■ **Instructions for the task**: Looking at the listing below, retype exactly the lines starting at the one containing "ATOM 26 C CA" and ending at the one containing "ATOM 41 C CA", both included, and nothing else.

━━━━━ Data records ━━━━━

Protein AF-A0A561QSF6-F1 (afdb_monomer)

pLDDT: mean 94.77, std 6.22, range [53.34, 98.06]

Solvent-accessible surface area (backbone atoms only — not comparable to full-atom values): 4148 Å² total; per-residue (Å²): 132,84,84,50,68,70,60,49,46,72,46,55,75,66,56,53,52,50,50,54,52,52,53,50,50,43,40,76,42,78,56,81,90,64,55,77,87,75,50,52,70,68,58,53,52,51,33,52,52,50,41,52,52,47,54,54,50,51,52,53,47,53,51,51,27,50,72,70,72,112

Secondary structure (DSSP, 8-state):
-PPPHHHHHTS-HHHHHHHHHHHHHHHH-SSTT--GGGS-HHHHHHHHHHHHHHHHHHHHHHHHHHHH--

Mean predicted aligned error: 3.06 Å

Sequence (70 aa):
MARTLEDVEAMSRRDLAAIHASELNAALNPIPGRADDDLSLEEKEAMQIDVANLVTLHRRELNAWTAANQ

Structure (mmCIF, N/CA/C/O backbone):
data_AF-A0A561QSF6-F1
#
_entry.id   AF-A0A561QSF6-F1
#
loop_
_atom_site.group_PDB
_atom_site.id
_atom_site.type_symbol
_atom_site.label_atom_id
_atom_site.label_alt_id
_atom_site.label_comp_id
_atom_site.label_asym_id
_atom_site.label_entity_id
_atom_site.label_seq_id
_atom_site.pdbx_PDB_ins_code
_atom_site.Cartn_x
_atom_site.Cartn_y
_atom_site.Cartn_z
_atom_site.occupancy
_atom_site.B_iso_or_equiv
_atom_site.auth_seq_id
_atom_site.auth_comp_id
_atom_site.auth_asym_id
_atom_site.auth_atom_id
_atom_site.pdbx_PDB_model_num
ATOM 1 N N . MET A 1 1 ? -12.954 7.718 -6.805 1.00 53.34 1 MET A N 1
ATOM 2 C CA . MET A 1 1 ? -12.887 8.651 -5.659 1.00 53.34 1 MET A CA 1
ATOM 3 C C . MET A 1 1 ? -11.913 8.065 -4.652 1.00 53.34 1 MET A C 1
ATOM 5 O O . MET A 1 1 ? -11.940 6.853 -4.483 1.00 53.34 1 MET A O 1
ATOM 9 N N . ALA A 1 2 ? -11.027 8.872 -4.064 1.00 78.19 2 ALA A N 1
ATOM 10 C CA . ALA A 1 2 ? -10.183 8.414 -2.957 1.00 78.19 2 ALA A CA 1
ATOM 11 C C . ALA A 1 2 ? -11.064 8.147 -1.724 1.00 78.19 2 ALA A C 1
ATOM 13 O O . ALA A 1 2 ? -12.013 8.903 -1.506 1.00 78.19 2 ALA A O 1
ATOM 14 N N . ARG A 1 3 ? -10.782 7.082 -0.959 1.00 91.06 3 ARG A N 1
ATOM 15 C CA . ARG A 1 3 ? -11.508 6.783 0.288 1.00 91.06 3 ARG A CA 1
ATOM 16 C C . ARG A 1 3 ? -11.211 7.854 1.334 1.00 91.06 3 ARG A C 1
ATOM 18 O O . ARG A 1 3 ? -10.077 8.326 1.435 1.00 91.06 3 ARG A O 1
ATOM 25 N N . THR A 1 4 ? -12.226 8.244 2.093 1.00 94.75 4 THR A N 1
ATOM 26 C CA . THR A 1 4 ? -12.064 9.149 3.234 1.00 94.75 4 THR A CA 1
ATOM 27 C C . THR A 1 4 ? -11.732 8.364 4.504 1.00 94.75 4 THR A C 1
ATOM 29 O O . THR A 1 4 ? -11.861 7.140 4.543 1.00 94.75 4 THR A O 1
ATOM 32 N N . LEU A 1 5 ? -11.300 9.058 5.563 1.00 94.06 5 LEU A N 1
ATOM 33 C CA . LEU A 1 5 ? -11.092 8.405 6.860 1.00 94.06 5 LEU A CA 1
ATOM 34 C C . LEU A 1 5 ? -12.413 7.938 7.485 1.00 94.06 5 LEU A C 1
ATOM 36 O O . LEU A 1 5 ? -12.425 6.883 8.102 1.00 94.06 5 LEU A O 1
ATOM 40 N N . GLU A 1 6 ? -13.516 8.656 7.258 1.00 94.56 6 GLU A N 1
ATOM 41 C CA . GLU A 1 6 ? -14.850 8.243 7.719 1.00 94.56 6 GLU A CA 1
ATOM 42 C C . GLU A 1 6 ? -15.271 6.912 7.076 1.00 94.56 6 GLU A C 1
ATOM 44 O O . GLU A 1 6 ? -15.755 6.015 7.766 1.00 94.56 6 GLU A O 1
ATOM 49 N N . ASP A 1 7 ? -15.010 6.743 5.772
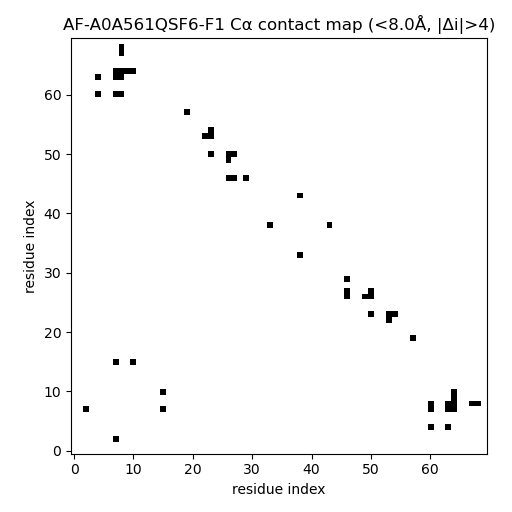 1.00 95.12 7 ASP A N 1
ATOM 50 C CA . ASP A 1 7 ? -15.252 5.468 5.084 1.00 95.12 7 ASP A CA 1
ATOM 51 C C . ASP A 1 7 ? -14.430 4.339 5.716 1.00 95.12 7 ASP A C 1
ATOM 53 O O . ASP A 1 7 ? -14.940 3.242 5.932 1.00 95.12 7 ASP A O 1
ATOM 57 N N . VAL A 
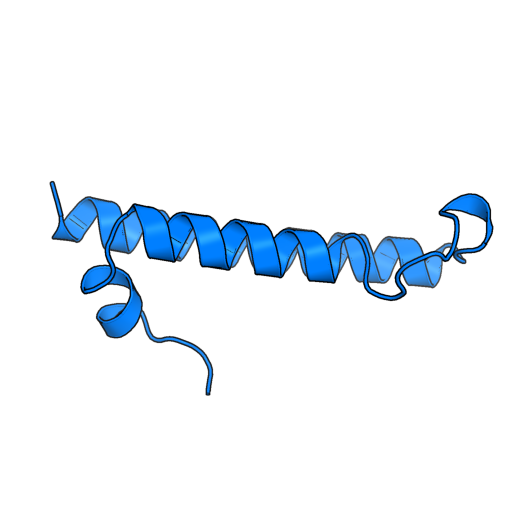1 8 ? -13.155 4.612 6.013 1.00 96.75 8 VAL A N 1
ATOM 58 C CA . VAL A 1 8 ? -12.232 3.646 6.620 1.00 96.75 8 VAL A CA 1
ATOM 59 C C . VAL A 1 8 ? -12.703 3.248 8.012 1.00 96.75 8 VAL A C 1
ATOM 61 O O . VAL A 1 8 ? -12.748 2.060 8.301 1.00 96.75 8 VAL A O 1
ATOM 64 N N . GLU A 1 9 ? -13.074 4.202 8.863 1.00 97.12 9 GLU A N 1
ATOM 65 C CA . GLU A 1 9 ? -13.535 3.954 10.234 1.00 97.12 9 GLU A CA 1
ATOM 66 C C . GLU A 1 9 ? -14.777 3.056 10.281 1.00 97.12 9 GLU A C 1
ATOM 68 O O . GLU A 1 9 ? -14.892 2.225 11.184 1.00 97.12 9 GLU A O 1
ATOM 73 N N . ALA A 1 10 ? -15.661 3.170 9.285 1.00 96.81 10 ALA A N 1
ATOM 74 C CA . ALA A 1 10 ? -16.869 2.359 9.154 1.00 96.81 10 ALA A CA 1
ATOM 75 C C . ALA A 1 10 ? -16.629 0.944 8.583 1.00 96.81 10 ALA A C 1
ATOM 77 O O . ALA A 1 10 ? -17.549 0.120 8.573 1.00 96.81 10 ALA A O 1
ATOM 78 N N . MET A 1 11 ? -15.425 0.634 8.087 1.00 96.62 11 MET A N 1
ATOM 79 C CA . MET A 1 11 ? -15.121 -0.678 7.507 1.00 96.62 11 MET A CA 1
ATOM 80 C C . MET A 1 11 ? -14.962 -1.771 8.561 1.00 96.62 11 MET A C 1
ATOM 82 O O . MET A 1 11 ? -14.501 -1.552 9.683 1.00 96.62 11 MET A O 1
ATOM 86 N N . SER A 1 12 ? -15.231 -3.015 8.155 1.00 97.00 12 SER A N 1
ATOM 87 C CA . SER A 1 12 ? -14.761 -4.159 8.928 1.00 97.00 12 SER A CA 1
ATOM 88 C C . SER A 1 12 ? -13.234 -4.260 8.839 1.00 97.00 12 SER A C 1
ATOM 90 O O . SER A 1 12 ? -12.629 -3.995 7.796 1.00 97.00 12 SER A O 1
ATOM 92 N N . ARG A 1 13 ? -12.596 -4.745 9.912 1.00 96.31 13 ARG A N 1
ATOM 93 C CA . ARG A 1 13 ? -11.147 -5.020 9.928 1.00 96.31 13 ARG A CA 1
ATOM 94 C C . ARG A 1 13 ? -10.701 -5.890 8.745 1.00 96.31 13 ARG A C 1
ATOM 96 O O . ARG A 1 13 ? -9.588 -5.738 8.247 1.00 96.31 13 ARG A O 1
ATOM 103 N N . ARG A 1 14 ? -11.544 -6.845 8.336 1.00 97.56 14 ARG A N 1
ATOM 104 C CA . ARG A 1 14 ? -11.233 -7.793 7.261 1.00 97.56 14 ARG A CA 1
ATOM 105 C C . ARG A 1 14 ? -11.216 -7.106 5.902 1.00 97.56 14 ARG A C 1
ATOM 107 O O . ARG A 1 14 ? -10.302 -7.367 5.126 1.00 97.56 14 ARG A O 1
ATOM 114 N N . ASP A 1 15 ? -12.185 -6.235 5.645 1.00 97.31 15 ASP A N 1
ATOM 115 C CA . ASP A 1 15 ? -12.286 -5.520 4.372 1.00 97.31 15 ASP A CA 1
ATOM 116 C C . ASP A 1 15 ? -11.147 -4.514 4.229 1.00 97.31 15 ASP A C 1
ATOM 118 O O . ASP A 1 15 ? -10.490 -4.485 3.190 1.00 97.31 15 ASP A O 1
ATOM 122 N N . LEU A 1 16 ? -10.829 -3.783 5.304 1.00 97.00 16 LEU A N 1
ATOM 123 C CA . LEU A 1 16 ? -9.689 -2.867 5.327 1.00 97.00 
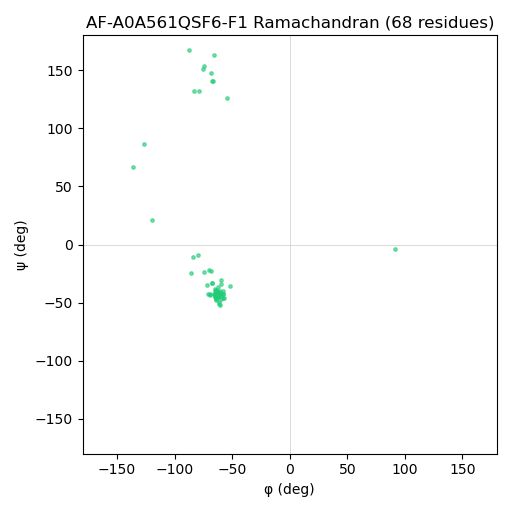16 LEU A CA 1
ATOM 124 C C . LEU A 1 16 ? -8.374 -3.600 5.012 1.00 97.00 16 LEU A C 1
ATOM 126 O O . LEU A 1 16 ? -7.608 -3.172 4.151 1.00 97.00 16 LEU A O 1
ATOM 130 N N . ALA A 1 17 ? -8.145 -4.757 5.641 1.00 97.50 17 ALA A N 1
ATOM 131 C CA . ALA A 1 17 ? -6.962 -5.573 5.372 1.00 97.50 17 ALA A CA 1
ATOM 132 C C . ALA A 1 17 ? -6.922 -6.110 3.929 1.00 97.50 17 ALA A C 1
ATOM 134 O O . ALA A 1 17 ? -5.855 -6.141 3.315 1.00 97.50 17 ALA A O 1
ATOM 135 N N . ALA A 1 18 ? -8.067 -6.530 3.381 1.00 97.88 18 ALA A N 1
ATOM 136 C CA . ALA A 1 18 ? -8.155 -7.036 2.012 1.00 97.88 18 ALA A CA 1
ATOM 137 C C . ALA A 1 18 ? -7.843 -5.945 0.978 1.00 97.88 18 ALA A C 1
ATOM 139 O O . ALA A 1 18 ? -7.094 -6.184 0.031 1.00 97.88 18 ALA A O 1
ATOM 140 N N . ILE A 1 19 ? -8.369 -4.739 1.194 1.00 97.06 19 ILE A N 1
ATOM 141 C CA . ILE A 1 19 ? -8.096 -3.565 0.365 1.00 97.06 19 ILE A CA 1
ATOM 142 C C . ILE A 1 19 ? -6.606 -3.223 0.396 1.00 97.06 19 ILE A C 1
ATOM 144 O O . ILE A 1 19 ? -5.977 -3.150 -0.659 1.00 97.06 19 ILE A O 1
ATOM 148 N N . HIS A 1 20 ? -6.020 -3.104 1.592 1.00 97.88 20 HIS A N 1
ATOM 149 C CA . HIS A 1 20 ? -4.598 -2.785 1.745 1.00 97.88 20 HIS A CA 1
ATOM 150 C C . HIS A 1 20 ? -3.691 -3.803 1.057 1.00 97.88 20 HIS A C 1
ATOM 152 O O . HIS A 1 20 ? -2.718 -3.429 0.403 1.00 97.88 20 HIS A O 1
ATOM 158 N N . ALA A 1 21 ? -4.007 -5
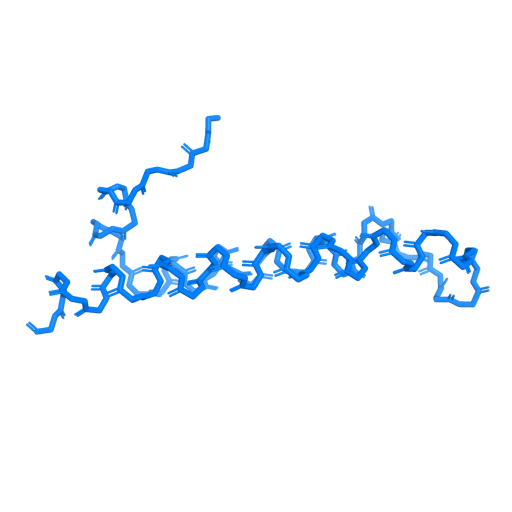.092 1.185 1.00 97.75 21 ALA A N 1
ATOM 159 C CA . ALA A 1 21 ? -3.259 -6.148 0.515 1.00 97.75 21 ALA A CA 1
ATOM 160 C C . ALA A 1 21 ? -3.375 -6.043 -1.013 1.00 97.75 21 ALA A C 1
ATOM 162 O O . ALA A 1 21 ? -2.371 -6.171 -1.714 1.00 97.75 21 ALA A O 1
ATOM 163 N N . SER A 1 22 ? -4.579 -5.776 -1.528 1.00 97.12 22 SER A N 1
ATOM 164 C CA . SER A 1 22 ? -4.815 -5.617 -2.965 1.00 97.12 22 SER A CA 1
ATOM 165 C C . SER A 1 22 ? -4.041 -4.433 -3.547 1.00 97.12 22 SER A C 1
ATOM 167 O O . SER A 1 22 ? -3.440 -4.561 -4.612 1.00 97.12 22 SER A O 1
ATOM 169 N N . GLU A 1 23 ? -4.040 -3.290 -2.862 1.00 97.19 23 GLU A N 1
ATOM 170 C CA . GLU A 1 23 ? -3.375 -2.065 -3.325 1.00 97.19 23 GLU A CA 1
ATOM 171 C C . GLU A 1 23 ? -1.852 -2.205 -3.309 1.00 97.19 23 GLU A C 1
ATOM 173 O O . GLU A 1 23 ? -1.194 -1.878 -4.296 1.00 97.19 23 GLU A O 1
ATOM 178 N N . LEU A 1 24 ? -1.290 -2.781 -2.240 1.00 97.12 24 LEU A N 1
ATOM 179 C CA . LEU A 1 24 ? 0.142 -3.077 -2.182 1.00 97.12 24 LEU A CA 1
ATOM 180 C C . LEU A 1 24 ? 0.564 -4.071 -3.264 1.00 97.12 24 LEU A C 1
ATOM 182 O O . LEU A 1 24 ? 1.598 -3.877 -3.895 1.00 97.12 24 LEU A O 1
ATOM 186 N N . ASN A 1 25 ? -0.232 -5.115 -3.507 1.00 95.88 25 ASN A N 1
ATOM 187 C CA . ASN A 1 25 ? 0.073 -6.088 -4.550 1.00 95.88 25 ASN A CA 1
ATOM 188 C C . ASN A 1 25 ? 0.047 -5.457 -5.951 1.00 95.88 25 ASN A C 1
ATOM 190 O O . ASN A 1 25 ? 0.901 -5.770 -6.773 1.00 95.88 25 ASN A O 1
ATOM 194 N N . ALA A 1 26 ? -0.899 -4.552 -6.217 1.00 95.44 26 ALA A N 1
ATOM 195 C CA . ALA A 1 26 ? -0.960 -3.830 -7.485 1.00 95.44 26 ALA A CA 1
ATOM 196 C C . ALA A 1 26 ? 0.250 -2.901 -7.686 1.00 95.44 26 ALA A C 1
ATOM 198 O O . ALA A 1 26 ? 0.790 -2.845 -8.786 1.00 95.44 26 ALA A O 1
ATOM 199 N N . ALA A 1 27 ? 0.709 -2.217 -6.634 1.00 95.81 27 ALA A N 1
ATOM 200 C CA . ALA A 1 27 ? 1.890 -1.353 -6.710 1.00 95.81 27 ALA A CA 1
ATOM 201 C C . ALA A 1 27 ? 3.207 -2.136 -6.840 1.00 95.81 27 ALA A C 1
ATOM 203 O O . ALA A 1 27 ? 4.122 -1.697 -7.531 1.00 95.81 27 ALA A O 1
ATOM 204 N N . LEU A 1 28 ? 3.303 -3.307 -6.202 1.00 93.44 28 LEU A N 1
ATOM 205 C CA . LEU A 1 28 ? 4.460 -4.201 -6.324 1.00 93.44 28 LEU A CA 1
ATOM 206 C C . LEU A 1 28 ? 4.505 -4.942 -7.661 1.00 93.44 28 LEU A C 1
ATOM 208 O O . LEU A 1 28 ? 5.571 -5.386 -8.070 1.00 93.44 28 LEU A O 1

━━━━━
━━━━━ Data records ━━━━━

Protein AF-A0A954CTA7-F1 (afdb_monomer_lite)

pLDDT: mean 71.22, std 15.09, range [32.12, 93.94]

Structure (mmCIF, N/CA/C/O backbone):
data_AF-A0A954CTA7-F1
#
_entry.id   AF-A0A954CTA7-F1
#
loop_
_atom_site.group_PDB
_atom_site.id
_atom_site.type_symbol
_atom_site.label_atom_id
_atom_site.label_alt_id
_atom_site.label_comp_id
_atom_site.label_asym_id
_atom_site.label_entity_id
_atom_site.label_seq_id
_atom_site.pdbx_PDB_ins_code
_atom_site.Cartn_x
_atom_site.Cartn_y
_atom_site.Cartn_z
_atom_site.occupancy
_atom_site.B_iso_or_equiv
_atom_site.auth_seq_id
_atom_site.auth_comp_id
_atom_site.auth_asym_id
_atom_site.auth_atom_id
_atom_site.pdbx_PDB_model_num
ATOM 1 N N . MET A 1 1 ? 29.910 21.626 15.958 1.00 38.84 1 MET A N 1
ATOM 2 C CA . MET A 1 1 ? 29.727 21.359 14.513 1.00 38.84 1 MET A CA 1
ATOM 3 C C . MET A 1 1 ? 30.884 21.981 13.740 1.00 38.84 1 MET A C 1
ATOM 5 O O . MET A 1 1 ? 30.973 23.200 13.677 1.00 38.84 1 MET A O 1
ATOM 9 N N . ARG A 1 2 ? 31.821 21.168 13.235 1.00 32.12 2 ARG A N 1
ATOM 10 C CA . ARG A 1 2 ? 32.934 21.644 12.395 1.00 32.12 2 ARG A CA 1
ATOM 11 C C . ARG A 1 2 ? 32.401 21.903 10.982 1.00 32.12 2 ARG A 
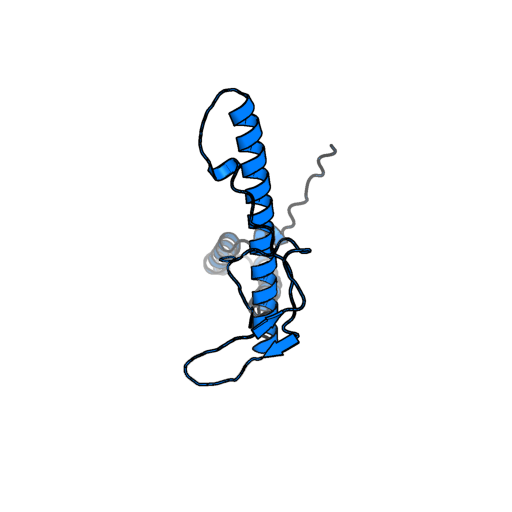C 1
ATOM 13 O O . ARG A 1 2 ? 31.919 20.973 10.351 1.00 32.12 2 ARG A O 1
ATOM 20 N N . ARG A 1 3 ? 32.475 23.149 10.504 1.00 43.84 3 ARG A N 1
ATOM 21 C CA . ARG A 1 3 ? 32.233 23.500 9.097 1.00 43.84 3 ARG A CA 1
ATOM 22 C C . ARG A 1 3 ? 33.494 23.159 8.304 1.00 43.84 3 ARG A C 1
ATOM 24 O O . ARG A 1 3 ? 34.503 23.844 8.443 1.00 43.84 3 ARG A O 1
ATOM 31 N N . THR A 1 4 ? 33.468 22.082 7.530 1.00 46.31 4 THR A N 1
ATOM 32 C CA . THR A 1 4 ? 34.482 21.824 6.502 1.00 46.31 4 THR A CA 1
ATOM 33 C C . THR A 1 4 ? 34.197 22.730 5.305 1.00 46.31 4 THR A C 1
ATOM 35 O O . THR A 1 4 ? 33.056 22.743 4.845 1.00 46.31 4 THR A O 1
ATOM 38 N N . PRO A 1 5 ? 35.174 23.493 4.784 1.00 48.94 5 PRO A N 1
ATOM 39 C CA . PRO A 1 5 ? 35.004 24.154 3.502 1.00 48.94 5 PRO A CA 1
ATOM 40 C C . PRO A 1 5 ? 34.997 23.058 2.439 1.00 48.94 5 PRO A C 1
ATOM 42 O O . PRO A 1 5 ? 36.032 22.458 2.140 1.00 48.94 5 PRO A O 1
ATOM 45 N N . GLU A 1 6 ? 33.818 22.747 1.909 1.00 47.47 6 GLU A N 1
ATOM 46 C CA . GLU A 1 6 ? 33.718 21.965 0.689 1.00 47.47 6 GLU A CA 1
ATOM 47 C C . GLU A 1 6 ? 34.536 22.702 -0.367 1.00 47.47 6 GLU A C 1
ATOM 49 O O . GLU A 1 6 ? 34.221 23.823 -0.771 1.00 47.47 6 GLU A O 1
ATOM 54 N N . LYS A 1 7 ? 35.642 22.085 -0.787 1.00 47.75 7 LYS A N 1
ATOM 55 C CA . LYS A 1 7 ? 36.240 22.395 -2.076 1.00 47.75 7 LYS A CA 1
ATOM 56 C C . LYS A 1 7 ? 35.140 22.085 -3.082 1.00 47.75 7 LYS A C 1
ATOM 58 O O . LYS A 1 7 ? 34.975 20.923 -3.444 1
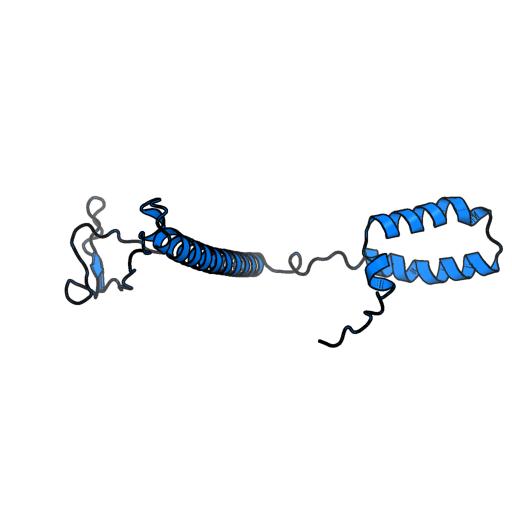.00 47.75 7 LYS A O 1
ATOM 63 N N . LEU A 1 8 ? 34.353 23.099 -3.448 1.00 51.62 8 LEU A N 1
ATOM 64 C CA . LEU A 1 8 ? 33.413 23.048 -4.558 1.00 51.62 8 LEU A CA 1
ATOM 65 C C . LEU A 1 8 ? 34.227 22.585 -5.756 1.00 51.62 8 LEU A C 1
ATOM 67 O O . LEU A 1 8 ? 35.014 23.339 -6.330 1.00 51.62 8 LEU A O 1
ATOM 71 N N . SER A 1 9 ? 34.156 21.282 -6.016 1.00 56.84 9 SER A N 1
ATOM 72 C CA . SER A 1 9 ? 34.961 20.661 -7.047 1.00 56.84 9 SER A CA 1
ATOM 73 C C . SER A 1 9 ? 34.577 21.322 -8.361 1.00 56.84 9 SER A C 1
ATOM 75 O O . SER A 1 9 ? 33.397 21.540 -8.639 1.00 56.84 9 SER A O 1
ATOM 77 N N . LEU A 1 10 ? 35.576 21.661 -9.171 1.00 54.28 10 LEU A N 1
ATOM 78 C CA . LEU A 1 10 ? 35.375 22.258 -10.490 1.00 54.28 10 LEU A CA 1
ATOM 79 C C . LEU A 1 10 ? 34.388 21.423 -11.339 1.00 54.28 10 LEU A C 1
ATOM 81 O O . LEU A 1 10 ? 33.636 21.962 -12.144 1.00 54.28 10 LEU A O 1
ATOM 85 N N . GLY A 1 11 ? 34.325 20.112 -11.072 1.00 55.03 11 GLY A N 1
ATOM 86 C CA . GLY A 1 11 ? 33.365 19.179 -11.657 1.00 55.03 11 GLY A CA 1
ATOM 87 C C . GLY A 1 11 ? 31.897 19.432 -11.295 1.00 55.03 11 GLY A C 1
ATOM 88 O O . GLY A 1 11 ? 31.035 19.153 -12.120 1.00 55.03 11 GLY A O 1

━━━━━

■ **Exercise output**:
ATOM 26 C CA . THR A 1 4 ? -12.064 9.149 3.234 1.00 94.75 4 THR A CA 1
ATOM 27 C C . THR A 1 4 ? -11.732 8.364 4.504 1.00 94.75 4 THR A C 1
ATOM 29 O O . THR A 1 4 ? -11.861 7.140 4.543 1.00 94.75 4 THR A O 1
ATOM 32 N N . LEU A 1 5 ? -11.300 9.058 5.563 1.00 94.06 5 LEU A N 1
ATOM 33 C CA . LEU A 1 5 ? -11.092 8.405 6.860 1.00 94.06 5 LEU A CA 1
ATOM 34 C C . LEU A 1 5 ? -12.413 7.938 7.485 1.00 94.06 5 LEU A C 1
ATOM 36 O O . LEU A 1 5 ? -12.425 6.883 8.102 1.00 94.06 5 LEU A O 1
ATOM 40 N N . GLU A 1 6 ? -13.516 8.656 7.258 1.00 94.56 6 GLU A N 1
ATOM 41 C CA . GLU A 1 6 ? -14.850 8.243 7.719 1.00 94.56 6 GLU A CA 1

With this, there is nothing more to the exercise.